Humans often act in the best interests of others. However, how we learn which actions result in good outcomes for other people and the neurochemical systems that support this ‘prosocial learning’ remain poorly understood. Using computational models of reinforcement learning, functional magnetic resonance imaging and dynamic causal modelling, we examined how different doses of intranasal oxytocin, a neuropeptide linked to social cognition, impact how people learn to benefit others (prosocial learning) and whether this influence could be dissociated from how we learn to benefit ourselves (self-oriented learning). We show that a low dose of oxytocin prevented decreases in prosocial performance over time, despite no impact on self-oriented learning. Critically, oxytocin produced dose-dependent changes in the encoding of prediction errors (PE) in the midbrain-subgenual anterior cingulate cortex (sgACC) pathway specifically during prosocial learning. Our findings reveal a new role of oxytocin in prosocial learning by modulating computations of PEs in the midbrain-sgACC pathway.
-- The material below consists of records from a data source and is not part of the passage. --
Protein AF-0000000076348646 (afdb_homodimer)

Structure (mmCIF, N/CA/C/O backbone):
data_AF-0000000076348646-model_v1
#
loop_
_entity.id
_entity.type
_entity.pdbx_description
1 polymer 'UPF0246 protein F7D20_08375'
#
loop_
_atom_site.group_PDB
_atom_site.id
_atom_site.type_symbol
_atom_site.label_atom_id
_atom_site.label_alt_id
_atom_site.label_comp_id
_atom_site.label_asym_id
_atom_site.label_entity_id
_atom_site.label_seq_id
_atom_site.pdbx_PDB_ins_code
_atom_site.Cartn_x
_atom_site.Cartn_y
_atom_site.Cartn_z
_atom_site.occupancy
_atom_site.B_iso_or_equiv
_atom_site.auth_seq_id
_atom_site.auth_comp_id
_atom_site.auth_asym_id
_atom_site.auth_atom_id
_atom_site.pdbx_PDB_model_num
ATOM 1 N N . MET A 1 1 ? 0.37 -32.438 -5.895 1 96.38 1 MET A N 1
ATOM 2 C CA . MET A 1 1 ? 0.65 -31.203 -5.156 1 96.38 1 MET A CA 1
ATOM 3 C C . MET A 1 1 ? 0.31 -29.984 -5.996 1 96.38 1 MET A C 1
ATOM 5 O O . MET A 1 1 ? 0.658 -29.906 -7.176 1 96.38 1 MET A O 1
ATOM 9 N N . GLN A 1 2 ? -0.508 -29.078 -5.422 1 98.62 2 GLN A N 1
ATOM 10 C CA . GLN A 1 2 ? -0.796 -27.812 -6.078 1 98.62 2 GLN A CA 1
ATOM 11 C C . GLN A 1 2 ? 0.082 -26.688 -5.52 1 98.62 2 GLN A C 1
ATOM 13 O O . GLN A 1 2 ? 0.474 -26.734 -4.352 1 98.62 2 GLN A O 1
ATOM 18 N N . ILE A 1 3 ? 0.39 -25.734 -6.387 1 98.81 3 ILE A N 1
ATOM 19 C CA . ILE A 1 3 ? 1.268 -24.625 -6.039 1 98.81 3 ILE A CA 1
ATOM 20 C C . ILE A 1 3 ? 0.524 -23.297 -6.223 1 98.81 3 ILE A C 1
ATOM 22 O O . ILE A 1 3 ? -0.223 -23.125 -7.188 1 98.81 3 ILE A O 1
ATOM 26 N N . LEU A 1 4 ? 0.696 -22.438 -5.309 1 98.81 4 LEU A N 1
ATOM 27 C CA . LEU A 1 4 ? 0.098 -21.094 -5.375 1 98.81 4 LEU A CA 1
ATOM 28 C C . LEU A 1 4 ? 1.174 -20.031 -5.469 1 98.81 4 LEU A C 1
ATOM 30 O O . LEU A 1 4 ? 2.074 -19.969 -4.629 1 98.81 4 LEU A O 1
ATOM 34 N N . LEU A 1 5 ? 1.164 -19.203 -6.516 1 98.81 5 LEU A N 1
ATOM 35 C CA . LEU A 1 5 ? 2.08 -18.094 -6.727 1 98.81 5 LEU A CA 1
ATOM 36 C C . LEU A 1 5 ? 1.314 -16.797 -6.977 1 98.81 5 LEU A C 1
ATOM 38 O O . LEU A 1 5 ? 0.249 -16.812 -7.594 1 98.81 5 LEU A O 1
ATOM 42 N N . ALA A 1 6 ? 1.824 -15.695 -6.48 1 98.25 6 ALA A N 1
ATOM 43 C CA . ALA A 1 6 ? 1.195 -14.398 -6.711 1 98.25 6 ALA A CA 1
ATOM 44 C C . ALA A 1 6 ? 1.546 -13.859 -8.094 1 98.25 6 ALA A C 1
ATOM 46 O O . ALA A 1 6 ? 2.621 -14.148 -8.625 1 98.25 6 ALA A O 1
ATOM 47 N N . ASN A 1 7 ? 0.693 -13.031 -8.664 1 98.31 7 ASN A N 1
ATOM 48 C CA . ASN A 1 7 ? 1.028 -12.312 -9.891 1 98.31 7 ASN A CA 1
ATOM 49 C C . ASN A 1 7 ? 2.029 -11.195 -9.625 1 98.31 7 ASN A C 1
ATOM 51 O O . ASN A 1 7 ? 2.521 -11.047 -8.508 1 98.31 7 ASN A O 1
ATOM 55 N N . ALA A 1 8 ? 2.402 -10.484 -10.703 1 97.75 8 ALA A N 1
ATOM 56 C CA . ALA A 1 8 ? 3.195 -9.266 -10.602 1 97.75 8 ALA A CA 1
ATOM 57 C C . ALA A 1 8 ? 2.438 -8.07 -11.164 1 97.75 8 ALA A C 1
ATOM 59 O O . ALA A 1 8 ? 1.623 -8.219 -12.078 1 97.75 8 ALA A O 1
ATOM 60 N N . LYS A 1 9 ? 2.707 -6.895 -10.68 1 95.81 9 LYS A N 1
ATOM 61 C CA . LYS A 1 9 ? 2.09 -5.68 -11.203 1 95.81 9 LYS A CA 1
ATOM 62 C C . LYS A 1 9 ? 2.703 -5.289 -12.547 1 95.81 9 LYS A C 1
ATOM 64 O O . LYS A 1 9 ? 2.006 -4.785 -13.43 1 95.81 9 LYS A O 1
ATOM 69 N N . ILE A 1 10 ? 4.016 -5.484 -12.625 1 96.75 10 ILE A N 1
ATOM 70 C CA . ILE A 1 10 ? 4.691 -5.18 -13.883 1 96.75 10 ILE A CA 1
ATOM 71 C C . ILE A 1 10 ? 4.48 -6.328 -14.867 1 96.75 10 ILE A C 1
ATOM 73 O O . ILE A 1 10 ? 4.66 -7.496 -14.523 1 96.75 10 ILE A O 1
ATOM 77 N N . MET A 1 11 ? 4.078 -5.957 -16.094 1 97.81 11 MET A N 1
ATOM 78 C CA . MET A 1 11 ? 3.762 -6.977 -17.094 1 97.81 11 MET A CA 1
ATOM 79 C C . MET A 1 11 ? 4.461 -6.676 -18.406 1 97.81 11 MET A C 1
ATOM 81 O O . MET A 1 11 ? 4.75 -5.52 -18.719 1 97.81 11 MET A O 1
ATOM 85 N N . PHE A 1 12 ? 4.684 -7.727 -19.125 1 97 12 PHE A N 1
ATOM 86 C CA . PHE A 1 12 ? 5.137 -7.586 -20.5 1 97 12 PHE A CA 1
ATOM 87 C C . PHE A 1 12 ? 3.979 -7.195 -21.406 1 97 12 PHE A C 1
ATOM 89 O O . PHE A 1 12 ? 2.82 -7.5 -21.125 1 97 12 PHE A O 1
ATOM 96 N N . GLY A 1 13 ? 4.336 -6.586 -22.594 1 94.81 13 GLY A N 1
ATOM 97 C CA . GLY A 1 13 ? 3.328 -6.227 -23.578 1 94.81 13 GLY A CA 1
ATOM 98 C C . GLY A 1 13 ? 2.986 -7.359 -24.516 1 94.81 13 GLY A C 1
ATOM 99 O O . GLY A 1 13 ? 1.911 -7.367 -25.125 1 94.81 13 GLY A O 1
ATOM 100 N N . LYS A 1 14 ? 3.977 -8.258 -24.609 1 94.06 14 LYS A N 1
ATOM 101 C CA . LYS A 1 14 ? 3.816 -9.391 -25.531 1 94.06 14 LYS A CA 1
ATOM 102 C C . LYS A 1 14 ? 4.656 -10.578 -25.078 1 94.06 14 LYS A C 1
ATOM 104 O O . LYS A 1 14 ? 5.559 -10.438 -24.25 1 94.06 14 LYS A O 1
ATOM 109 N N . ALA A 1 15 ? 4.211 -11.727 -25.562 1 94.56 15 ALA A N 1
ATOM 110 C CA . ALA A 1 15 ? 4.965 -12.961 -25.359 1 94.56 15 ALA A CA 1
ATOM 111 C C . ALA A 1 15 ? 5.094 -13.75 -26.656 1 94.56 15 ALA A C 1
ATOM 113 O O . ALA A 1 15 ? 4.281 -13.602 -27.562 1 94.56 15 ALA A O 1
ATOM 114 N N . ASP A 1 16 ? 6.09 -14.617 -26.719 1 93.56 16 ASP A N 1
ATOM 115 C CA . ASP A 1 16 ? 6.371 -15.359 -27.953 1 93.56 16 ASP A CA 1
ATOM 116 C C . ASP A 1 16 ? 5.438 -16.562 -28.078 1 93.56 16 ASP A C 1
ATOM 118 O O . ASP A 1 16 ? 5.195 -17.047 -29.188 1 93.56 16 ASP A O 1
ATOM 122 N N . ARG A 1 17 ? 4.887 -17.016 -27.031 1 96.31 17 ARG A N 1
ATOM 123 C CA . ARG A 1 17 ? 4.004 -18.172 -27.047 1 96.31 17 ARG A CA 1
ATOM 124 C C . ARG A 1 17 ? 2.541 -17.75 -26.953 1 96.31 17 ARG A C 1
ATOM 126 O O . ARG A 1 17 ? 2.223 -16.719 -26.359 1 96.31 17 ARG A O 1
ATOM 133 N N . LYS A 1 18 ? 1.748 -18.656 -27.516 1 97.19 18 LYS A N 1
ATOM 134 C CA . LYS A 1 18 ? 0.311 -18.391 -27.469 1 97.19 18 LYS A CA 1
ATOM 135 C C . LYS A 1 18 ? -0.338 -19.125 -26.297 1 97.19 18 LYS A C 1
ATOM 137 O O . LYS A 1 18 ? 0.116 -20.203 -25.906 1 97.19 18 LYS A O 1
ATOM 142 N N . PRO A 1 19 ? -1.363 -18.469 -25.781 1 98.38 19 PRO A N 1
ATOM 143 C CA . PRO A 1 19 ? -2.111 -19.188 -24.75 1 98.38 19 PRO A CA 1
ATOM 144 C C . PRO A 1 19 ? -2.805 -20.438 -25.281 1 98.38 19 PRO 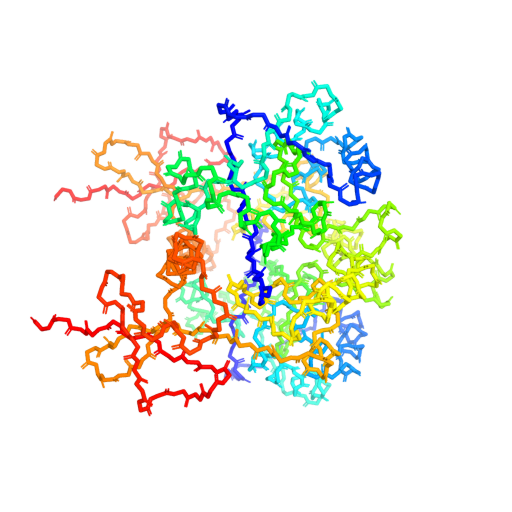A C 1
ATOM 146 O O . PRO A 1 19 ? -3.137 -20.516 -26.469 1 98.38 19 PRO A O 1
ATOM 149 N N . ILE A 1 20 ? -3.031 -21.406 -24.406 1 97.69 20 ILE A N 1
ATOM 150 C CA . ILE A 1 20 ? -3.705 -22.625 -24.844 1 97.69 20 ILE A CA 1
ATOM 151 C C . ILE A 1 20 ? -4.961 -22.844 -24.016 1 97.69 20 ILE A C 1
ATOM 153 O O . ILE A 1 20 ? -5.691 -23.828 -24.219 1 97.69 20 ILE A O 1
ATOM 157 N N . SER A 1 21 ? -5.215 -22.016 -23 1 98.44 21 SER A N 1
ATOM 158 C CA . SER A 1 21 ? -6.406 -22.078 -22.172 1 98.44 21 SER A CA 1
ATOM 159 C C . SER A 1 21 ? -6.93 -20.672 -21.844 1 98.44 21 SER A C 1
ATOM 161 O O . SER A 1 21 ? -6.309 -19.672 -22.219 1 98.44 21 SER A O 1
ATOM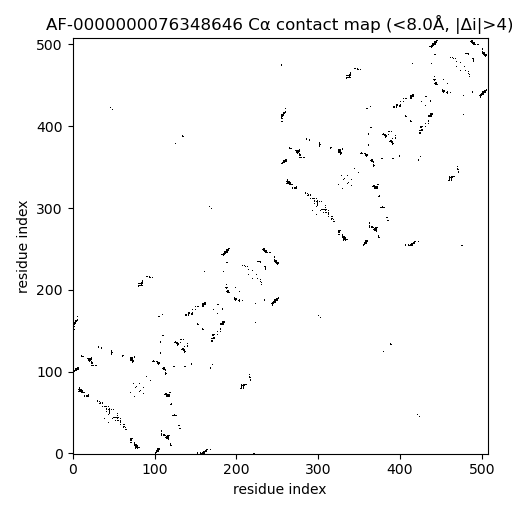 163 N N . THR A 1 22 ? -8.125 -20.656 -21.281 1 98.5 22 THR A N 1
ATOM 164 C CA . THR A 1 22 ? -8.797 -19.422 -20.906 1 98.5 22 THR A CA 1
ATOM 165 C C . THR A 1 22 ? 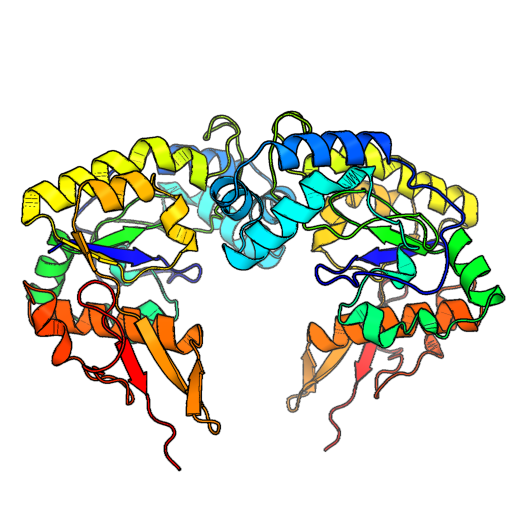-9.008 -19.344 -19.391 1 98.5 22 THR A C 1
ATOM 167 O O . THR A 1 22 ? -9.305 -20.359 -18.75 1 98.5 22 THR A O 1
ATOM 170 N N . PRO A 1 23 ? -8.891 -18.094 -18.875 1 98.75 23 PRO A N 1
ATOM 171 C CA . PRO A 1 23 ? -9.125 -17.969 -17.438 1 98.75 23 PRO A CA 1
ATOM 172 C C . PRO A 1 23 ? -10.492 -18.5 -17 1 98.75 23 PRO A C 1
ATOM 174 O O . PRO A 1 23 ? -11.484 -18.297 -17.703 1 98.75 23 PRO A O 1
ATOM 177 N N . LEU A 1 24 ? -10.531 -19.094 -15.852 1 98.12 24 LEU A N 1
ATOM 178 C CA . LEU A 1 24 ? -11.758 -19.656 -15.312 1 98.12 24 LEU A CA 1
ATOM 179 C C . LEU A 1 24 ? -12.828 -18.578 -15.141 1 98.12 24 LEU A C 1
ATOM 181 O O . LEU A 1 24 ? -14.016 -18.828 -15.359 1 98.12 24 LEU A O 1
ATOM 185 N N . PHE A 1 25 ? -12.453 -17.391 -14.852 1 98.25 25 PHE A N 1
ATOM 186 C CA . PHE A 1 25 ? -13.383 -16.312 -14.57 1 98.25 25 PHE A CA 1
ATOM 187 C C . PHE A 1 25 ? -13.227 -15.18 -15.578 1 98.25 25 PHE A C 1
ATOM 189 O O . PHE A 1 25 ? -13.297 -14 -15.219 1 98.25 25 PHE A O 1
ATOM 196 N N . GLN A 1 26 ? -13.047 -15.531 -16.797 1 98.38 26 GLN A N 1
ATOM 197 C CA . GLN A 1 26 ? -12.867 -14.555 -17.859 1 98.38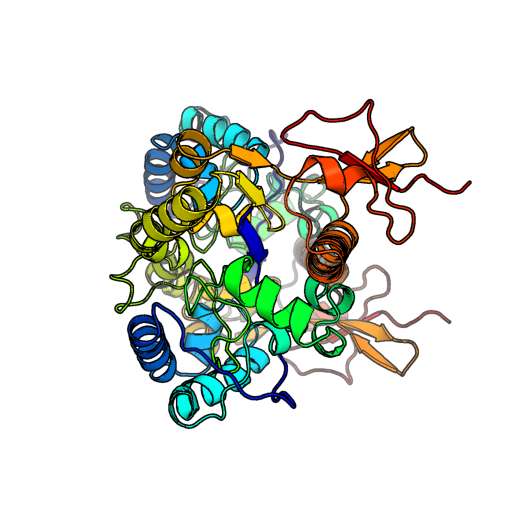 26 GLN A CA 1
ATOM 198 C C . GLN A 1 26 ? -14.039 -13.578 -17.922 1 98.38 26 GLN A C 1
ATOM 200 O O . GLN A 1 26 ? -13.852 -12.375 -18.078 1 98.38 26 GLN A O 1
ATOM 205 N N . THR A 1 27 ? -15.242 -14.094 -17.781 1 98.06 27 THR A N 1
ATOM 206 C CA . THR A 1 27 ? -16.422 -13.25 -17.891 1 98.06 27 THR A CA 1
ATOM 207 C C . THR A 1 27 ? -16.453 -12.211 -16.766 1 98.06 27 THR A C 1
ATOM 209 O O . THR A 1 27 ? -16.828 -11.055 -17 1 98.06 27 THR A O 1
ATOM 212 N N . VAL A 1 28 ? -16.062 -12.617 -15.625 1 98 28 VAL A N 1
ATOM 213 C CA . VAL A 1 28 ? -15.984 -11.688 -14.508 1 98 28 VAL A CA 1
ATOM 214 C C . VAL A 1 28 ? -14.93 -10.617 -14.797 1 98 28 VAL A C 1
ATOM 216 O O . VAL A 1 28 ? -15.188 -9.422 -14.617 1 98 28 VAL A O 1
ATOM 219 N N . ALA A 1 29 ? -13.789 -11.031 -15.273 1 98.38 29 ALA A N 1
ATOM 220 C CA . ALA A 1 29 ? -12.719 -10.102 -15.617 1 98.38 29 ALA A CA 1
ATOM 221 C C . ALA A 1 29 ? -13.172 -9.094 -16.672 1 98.38 29 ALA A C 1
ATOM 223 O O . ALA A 1 29 ? -12.852 -7.906 -16.578 1 98.38 29 ALA A O 1
ATOM 224 N N . ASP A 1 30 ? -13.922 -9.578 -17.609 1 98.38 30 ASP A N 1
ATOM 225 C CA . ASP A 1 30 ? -14.453 -8.711 -18.656 1 98.38 30 ASP A CA 1
ATOM 226 C C . ASP A 1 30 ? -15.352 -7.625 -18.047 1 98.38 30 ASP A C 1
ATOM 228 O O . ASP A 1 30 ? -15.273 -6.461 -18.453 1 98.38 30 ASP A O 1
ATOM 232 N N . THR A 1 31 ? -16.156 -8.047 -17.156 1 98.25 31 THR A N 1
ATOM 233 C CA . THR A 1 31 ? -17.078 -7.125 -16.516 1 98.25 31 THR A CA 1
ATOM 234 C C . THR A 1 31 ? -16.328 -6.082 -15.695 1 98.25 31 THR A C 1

Bibliographical noteFunding Information:
This study was part-funded by: an Economic and Social Research Council Grant (ES/K009400/1) to YP; scanning time support by the National Institute for Health Research ( NIHR ) Biomedical Research Centre at South London and Maudsley NHS Foundation Trust and King’s College London to YP; an unrestricted research grant by PARI GmbH to YP. P.L was supported by a Medical Research Council Fellowship (MR/P014097/1, MR/P014097/2), a Christ Church Junior Research Fellowship , a Christ Church Research Centre Grant, and a Jacobs Foundation Research Fellowship.
© 2022 Elsevier Ltd
- Intranasal oxytocin
- Mesolimbic pathways
- Prosocial behaviour
- Reinforcement learning
- Subgenual anterior cingulate (sgACC)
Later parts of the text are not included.